Cent cinquante ans après la mort de Mohammed en 632, lors de la campagne abbasside de 782, l’armée abbasside (forte, dit-on, d’environ 95 000 hommes) lança une invasion massive en territoire byzantin, en Asie Mineure (la Turquie actuelle). Elle s’avança jusqu’à Chrysopolis, juste de l’autre côté du détroit du Bosphore par rapport à Constantinople, s’approchant de très près de la capitale byzantine. Les Byzantins, sous le règne de l’impératrice Irène, subirent une grave défaite. En conséquence, ils furent contraints de signer une trêve humiliante de trois ans, acceptant de payer un important tribut annuel (d’environ 70 000 à 90 000 dinars d’or) et de livrer des vêtements de soie ainsi que des otages. Cette campagne fut l’une des incursions abbassides les plus vastes et les plus victorieuses en territoire byzantin au cours du VIIIe siècle. Elle mit en évidence la puissance croissante du califat abbasside et le déclin continu de l’Empire byzantin.

Cinq mois

Dans le chapitre neuf de l’Apocalypse, les « cinq mois », qui équivalent à cent cinquante ans, sont mentionnés deux fois : une fois au verset cinq, et de nouveau au verset dix.

Et il leur fut donné, non de les tuer, mais de les tourmenter pendant cinq mois ; et leur tourment était comme le tourment du scorpion, lorsqu’il frappe un homme. En ces jours-là, les hommes chercheront la mort et ne la trouveront point ; ils désireront mourir, et la mort s’enfuira loin d’eux. Et l’aspect des sauterelles était semblable à celui de chevaux préparés pour le combat ; sur leurs têtes, il y avait comme des couronnes semblables à de l’or, et leurs visages étaient comme des visages d’hommes. Elles avaient des cheveux comme des cheveux de femmes, et leurs dents étaient comme des dents de lions. Elles avaient des cuirasses comme des cuirasses de fer ; et le bruit de leurs ailes était comme le bruit de chars tirés par plusieurs chevaux courant au combat. Elles avaient des queues semblables à des scorpions, et il y avait dans leurs queues des aiguillons ; et leur pouvoir était de nuire aux hommes pendant cinq mois. Apocalypse 9:5–10.

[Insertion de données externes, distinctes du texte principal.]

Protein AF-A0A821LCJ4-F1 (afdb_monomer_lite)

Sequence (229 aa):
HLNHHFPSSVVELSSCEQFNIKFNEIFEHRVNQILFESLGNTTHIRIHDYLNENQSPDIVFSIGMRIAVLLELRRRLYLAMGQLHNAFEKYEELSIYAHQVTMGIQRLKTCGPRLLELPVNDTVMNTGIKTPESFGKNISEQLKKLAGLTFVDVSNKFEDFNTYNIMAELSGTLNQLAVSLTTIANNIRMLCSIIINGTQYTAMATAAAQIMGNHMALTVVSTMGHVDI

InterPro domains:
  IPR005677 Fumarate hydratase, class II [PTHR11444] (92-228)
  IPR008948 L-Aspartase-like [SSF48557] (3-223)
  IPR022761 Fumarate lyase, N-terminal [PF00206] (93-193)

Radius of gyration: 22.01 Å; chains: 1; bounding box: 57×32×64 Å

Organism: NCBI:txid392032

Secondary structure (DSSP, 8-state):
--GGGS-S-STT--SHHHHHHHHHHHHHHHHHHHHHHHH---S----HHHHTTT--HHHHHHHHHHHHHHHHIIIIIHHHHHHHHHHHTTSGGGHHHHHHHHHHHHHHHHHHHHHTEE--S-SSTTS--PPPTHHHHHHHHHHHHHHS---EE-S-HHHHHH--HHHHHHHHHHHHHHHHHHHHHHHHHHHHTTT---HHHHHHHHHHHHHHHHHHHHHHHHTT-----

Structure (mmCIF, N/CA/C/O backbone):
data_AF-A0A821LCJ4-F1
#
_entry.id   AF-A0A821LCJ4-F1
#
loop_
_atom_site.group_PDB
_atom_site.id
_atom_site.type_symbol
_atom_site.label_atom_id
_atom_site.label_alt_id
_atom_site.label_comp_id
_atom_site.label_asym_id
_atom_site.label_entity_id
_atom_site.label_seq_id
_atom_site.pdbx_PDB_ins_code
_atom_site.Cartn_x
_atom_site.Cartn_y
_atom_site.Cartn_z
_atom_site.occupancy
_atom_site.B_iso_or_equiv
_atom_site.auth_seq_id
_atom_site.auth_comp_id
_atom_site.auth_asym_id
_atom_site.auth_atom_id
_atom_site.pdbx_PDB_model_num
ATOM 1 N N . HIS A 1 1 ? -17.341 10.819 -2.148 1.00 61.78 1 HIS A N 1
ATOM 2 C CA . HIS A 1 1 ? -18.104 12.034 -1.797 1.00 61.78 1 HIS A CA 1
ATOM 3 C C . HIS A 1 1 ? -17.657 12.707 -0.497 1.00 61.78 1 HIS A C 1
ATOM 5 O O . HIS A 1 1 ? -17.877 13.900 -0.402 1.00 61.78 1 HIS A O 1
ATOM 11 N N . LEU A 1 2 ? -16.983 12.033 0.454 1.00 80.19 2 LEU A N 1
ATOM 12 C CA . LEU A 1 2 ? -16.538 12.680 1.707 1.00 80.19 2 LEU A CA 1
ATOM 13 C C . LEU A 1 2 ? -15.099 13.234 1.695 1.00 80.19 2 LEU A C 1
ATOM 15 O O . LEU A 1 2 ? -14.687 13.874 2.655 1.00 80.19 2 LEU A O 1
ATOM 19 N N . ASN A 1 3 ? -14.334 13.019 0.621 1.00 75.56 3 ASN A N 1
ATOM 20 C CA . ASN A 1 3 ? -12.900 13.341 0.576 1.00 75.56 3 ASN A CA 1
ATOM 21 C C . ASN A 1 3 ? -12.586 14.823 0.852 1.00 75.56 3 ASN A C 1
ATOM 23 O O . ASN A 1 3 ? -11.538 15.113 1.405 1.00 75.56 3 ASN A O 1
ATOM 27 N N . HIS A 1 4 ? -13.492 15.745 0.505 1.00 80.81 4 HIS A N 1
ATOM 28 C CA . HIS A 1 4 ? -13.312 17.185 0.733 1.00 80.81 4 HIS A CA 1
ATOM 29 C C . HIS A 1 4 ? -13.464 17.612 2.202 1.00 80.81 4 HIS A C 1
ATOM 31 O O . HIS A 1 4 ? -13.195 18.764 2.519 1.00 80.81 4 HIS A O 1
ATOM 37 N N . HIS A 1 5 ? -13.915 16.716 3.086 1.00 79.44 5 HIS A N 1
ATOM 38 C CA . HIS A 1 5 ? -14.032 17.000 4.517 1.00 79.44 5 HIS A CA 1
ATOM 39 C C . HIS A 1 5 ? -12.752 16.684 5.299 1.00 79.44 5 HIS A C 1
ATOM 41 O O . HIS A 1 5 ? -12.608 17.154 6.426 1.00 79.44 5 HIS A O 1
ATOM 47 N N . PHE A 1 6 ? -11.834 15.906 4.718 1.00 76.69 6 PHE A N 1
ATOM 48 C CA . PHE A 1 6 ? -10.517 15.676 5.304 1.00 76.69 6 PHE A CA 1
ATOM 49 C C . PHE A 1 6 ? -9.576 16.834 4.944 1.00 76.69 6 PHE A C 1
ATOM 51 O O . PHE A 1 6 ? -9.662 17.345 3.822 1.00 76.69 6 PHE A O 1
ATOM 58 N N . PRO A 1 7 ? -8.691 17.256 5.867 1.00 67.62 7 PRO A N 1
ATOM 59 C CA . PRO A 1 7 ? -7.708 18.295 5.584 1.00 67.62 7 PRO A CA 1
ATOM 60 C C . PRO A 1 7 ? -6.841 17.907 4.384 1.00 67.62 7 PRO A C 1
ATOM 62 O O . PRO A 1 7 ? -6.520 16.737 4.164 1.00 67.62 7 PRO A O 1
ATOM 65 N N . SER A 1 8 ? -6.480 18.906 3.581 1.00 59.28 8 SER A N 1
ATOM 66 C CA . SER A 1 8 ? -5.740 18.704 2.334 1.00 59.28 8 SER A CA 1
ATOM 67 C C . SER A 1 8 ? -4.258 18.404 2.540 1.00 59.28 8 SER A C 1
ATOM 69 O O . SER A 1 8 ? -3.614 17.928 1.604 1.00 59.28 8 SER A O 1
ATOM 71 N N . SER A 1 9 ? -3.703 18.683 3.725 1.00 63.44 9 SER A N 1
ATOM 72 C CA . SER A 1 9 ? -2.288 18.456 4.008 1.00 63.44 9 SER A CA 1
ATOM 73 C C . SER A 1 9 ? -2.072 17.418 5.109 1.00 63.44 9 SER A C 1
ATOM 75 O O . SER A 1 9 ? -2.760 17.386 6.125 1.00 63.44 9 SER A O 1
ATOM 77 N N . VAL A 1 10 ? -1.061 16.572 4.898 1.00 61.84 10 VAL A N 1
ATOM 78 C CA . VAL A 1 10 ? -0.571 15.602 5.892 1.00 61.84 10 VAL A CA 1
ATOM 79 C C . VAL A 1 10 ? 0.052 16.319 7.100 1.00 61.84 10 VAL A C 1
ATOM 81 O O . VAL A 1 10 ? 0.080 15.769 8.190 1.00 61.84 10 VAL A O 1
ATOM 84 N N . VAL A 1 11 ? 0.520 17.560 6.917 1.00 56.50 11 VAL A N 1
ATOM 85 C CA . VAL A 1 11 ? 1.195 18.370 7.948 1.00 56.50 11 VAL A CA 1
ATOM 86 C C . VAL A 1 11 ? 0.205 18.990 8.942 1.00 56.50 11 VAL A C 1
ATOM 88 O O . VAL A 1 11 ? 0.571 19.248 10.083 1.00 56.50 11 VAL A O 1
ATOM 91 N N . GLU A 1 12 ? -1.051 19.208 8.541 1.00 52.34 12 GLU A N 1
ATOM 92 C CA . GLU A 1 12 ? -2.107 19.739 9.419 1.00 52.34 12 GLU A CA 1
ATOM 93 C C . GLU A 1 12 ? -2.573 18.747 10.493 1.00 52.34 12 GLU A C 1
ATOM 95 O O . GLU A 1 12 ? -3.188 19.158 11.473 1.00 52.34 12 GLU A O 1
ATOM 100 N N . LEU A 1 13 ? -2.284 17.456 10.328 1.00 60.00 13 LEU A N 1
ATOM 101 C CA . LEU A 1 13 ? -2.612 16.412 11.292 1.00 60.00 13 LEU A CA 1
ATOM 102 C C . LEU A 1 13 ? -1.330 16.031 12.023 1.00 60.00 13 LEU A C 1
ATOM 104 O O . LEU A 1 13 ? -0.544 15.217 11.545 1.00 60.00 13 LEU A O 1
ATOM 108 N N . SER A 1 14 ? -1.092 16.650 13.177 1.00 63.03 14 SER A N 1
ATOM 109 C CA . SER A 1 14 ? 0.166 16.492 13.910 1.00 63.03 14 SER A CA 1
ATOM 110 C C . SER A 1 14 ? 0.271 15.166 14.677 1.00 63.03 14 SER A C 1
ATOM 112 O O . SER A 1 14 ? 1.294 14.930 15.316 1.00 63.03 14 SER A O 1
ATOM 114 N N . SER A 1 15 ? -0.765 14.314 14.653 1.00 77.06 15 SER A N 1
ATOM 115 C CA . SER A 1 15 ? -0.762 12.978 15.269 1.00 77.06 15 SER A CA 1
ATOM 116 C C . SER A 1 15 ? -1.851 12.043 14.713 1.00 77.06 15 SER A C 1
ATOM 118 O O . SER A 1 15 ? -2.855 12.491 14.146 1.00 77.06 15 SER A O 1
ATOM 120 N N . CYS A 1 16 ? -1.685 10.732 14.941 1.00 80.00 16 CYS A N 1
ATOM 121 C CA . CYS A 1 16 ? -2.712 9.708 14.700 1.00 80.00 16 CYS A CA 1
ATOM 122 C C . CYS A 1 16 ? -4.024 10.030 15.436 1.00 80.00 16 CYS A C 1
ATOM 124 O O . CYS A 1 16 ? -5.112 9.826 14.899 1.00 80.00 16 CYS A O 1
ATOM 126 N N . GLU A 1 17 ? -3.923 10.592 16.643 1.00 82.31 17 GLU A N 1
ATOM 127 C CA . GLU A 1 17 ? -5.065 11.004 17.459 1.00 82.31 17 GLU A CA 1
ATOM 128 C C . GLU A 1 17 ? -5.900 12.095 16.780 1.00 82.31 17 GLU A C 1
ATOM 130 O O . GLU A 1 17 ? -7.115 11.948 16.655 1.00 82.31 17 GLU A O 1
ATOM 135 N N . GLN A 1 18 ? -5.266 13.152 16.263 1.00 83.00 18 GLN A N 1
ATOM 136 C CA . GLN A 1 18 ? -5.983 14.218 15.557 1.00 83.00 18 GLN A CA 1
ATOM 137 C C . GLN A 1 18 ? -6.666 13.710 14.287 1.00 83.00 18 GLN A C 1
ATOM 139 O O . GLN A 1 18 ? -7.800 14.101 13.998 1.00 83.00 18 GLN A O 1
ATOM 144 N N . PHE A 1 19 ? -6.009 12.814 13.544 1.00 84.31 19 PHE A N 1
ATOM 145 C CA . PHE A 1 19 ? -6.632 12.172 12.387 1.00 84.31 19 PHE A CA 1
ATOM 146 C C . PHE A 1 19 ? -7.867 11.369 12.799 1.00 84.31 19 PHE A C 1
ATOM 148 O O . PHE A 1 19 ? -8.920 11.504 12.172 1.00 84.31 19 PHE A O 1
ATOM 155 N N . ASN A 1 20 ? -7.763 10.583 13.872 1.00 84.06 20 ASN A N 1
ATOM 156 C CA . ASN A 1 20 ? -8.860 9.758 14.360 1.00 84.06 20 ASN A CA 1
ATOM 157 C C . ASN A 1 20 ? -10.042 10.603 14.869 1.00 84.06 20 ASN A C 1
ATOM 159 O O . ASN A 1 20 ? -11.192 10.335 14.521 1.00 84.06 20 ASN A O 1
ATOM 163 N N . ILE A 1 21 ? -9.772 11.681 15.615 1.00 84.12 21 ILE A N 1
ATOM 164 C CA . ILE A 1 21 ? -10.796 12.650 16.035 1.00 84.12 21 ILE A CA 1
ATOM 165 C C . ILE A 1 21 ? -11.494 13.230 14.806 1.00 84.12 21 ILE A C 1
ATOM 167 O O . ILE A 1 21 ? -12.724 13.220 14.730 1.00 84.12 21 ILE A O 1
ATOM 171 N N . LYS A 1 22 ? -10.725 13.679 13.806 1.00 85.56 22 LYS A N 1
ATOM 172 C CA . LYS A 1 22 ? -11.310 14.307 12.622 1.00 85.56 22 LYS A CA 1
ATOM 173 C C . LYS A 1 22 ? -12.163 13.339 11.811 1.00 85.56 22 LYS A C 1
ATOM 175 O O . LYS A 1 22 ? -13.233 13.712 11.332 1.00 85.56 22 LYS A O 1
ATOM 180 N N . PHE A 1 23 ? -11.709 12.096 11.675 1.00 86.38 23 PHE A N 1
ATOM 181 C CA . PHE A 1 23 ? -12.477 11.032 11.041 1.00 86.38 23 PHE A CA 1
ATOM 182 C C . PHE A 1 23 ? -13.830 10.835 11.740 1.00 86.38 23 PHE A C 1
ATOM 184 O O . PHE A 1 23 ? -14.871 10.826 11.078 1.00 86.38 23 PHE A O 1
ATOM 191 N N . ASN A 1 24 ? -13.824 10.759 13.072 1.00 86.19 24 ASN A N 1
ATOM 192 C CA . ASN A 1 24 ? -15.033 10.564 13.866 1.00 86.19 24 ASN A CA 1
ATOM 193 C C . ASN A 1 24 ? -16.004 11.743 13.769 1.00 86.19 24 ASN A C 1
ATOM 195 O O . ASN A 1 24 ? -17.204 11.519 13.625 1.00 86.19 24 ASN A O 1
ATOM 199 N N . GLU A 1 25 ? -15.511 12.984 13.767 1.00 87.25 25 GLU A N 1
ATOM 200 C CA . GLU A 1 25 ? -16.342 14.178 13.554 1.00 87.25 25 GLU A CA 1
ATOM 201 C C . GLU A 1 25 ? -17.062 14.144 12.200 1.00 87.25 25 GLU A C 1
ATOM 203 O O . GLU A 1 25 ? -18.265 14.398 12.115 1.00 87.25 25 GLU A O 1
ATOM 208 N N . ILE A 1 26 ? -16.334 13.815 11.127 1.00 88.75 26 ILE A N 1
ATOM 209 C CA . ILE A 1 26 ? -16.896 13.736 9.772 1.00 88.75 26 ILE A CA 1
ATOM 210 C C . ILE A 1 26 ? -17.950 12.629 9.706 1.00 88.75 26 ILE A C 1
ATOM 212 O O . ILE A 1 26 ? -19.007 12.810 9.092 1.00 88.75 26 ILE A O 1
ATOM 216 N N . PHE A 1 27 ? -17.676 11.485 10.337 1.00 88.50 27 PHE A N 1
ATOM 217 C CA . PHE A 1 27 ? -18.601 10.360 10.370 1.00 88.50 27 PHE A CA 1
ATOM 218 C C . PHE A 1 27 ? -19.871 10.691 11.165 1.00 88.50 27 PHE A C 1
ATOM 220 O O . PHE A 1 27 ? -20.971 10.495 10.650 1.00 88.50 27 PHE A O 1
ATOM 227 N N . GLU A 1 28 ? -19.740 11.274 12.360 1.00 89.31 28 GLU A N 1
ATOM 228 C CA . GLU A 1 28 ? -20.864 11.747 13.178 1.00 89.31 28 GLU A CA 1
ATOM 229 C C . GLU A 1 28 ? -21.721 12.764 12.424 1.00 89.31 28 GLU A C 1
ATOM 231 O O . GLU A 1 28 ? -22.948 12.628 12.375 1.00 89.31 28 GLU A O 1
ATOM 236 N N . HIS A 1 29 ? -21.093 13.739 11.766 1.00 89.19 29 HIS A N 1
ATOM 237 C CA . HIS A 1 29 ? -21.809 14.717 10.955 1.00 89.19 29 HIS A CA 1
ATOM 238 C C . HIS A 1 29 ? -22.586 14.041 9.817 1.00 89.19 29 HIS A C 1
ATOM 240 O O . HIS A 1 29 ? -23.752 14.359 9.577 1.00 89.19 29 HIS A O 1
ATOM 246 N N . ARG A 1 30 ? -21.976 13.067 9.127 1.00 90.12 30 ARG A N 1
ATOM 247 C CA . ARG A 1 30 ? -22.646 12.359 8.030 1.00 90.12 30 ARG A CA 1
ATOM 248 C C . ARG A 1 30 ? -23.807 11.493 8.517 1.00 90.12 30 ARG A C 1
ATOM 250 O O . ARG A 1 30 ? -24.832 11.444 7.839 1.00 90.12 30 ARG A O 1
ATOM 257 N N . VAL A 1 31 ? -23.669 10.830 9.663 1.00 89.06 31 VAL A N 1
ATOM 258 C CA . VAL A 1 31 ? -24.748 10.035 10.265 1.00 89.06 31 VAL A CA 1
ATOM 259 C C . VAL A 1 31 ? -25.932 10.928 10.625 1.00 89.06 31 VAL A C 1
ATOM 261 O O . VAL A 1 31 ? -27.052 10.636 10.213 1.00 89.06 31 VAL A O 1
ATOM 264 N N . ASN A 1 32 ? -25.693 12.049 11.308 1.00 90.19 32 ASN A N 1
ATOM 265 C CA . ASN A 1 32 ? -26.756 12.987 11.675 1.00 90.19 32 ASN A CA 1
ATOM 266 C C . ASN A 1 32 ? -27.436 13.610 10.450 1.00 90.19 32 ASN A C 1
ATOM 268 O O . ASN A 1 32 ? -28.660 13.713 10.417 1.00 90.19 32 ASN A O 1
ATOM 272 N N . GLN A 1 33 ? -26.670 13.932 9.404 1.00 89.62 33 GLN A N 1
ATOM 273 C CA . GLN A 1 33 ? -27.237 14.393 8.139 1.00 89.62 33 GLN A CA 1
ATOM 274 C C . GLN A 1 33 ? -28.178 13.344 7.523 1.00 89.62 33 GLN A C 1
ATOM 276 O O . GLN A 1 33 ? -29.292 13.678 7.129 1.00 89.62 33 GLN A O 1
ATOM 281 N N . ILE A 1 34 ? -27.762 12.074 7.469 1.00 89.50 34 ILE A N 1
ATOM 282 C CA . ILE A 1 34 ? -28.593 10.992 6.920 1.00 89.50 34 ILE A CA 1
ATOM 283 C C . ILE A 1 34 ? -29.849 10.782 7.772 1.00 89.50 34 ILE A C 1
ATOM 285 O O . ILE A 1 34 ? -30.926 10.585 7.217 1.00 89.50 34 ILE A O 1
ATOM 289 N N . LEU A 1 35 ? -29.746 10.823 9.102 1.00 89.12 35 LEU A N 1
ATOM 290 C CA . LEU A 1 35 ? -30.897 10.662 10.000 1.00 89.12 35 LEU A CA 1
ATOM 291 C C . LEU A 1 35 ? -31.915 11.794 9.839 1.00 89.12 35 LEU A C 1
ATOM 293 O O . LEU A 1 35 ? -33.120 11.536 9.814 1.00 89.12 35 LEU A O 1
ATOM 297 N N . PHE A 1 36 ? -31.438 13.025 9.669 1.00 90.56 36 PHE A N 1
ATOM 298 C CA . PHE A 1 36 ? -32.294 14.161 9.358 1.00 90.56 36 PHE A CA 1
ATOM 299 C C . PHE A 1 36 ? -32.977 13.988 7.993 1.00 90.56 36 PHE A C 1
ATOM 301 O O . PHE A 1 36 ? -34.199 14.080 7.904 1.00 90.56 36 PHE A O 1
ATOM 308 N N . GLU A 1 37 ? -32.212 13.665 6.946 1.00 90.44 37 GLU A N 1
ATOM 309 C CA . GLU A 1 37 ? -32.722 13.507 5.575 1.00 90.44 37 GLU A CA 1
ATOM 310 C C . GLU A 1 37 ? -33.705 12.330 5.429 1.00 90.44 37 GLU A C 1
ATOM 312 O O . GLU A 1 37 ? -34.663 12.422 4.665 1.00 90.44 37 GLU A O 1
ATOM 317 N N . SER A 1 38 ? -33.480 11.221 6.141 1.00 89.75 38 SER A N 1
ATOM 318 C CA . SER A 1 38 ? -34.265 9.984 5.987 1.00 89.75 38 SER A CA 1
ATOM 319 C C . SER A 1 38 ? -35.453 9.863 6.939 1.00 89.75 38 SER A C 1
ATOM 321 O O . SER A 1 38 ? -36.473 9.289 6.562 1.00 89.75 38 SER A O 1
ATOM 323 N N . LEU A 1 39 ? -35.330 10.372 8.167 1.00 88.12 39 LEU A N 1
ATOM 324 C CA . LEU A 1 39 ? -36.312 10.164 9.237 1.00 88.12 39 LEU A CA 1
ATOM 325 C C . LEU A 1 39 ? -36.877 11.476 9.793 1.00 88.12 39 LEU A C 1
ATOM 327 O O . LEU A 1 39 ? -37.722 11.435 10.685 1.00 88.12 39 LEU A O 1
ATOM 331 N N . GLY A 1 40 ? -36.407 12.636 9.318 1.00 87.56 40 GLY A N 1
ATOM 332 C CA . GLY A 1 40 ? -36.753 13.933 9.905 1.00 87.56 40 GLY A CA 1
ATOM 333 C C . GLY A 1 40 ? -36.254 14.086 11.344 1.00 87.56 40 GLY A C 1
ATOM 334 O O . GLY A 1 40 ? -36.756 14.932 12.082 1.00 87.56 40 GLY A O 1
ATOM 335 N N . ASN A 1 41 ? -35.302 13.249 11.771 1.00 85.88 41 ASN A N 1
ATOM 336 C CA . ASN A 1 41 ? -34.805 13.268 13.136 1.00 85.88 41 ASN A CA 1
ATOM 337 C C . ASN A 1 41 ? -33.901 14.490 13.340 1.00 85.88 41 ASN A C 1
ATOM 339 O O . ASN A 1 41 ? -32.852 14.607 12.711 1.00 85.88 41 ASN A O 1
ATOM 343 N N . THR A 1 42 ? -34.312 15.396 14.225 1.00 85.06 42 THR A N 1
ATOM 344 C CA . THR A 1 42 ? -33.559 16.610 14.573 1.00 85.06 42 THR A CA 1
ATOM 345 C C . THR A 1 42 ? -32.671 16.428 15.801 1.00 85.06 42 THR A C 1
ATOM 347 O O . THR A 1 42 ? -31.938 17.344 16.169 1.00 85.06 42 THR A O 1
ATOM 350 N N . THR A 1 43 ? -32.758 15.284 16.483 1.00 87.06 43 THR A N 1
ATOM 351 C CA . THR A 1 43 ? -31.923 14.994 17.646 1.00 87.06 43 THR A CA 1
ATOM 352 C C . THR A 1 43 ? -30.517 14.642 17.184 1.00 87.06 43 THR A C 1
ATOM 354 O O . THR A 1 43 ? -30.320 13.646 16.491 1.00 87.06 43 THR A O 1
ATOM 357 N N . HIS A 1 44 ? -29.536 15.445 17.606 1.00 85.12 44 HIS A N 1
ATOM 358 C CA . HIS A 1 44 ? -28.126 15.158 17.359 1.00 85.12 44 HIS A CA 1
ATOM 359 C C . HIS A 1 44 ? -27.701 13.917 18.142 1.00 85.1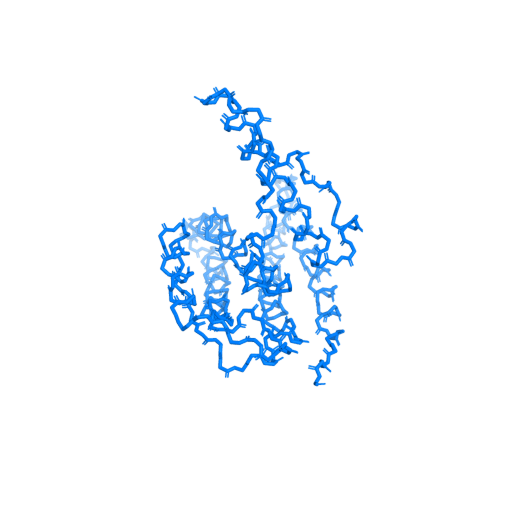2 44 HIS A C 1
ATOM 361 O O . HIS A 1 44 ? -27.699 13.917 19.375 1.00 85.12 44 HIS A O 1
ATOM 367 N N . ILE A 1 45 ? -27.340 12.858 17.426 1.00 84.38 45 ILE A N 1
ATOM 368 C CA . ILE A 1 45 ? -26.779 11.646 18.007 1.00 84.38 45 ILE A CA 1
ATOM 369 C C . ILE A 1 45 ? -25.268 11.808 18.056 1.00 84.38 45 ILE A C 1
ATOM 371 O O . ILE A 1 45 ? -24.587 11.856 17.029 1.00 84.38 45 ILE A O 1
ATOM 375 N N . ARG A 1 46 ? -24.757 11.865 19.281 1.00 83.12 46 ARG A N 1
ATOM 376 C CA . ARG A 1 46 ? -23.333 11.902 19.566 1.00 83.12 46 ARG A CA 1
ATOM 377 C C . ARG A 1 46 ? -22.790 10.474 19.532 1.00 83.12 46 ARG A C 1
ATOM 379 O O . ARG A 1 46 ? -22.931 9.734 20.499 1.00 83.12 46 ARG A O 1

Il y a, dans la cinquième trompette d’Apocalypse neuf, deux périodes prophétiques distinctes de cent cinquante ans. La première s’étend depuis la mort de Mahomet, en 632, jusqu’à l’humiliation de l’impératrice Irène de l’Empire romain d’Orient, en 782. Le chapitre neuf identifie l’essor de l’islam d’une manière très détaillée. Depuis l’unification des tribus en 606, jusqu’à la bataille de Ninive en 627, jusqu’à la mort de Mahomet en 632, puis jusqu’à la défaite de la Perse en 637, l’essor et le déclin de l’islam sont soigneusement retracés dans la Parole prophétique de Dieu. L’islam d’Arabie est la puissance visée dans la première prophétie de tourment de cent cinquante ans. L’unification des tribus par Mahomet en 606 ; puis la bataille « clé » de Ninive en 627, suivie de la prédiction de Mahomet concernant la disparition tant de la Perse que de Rome vers 628, puis sa mort en 632. Ces dates représentent une séquence précise d’événements dans la lignée de l’islam.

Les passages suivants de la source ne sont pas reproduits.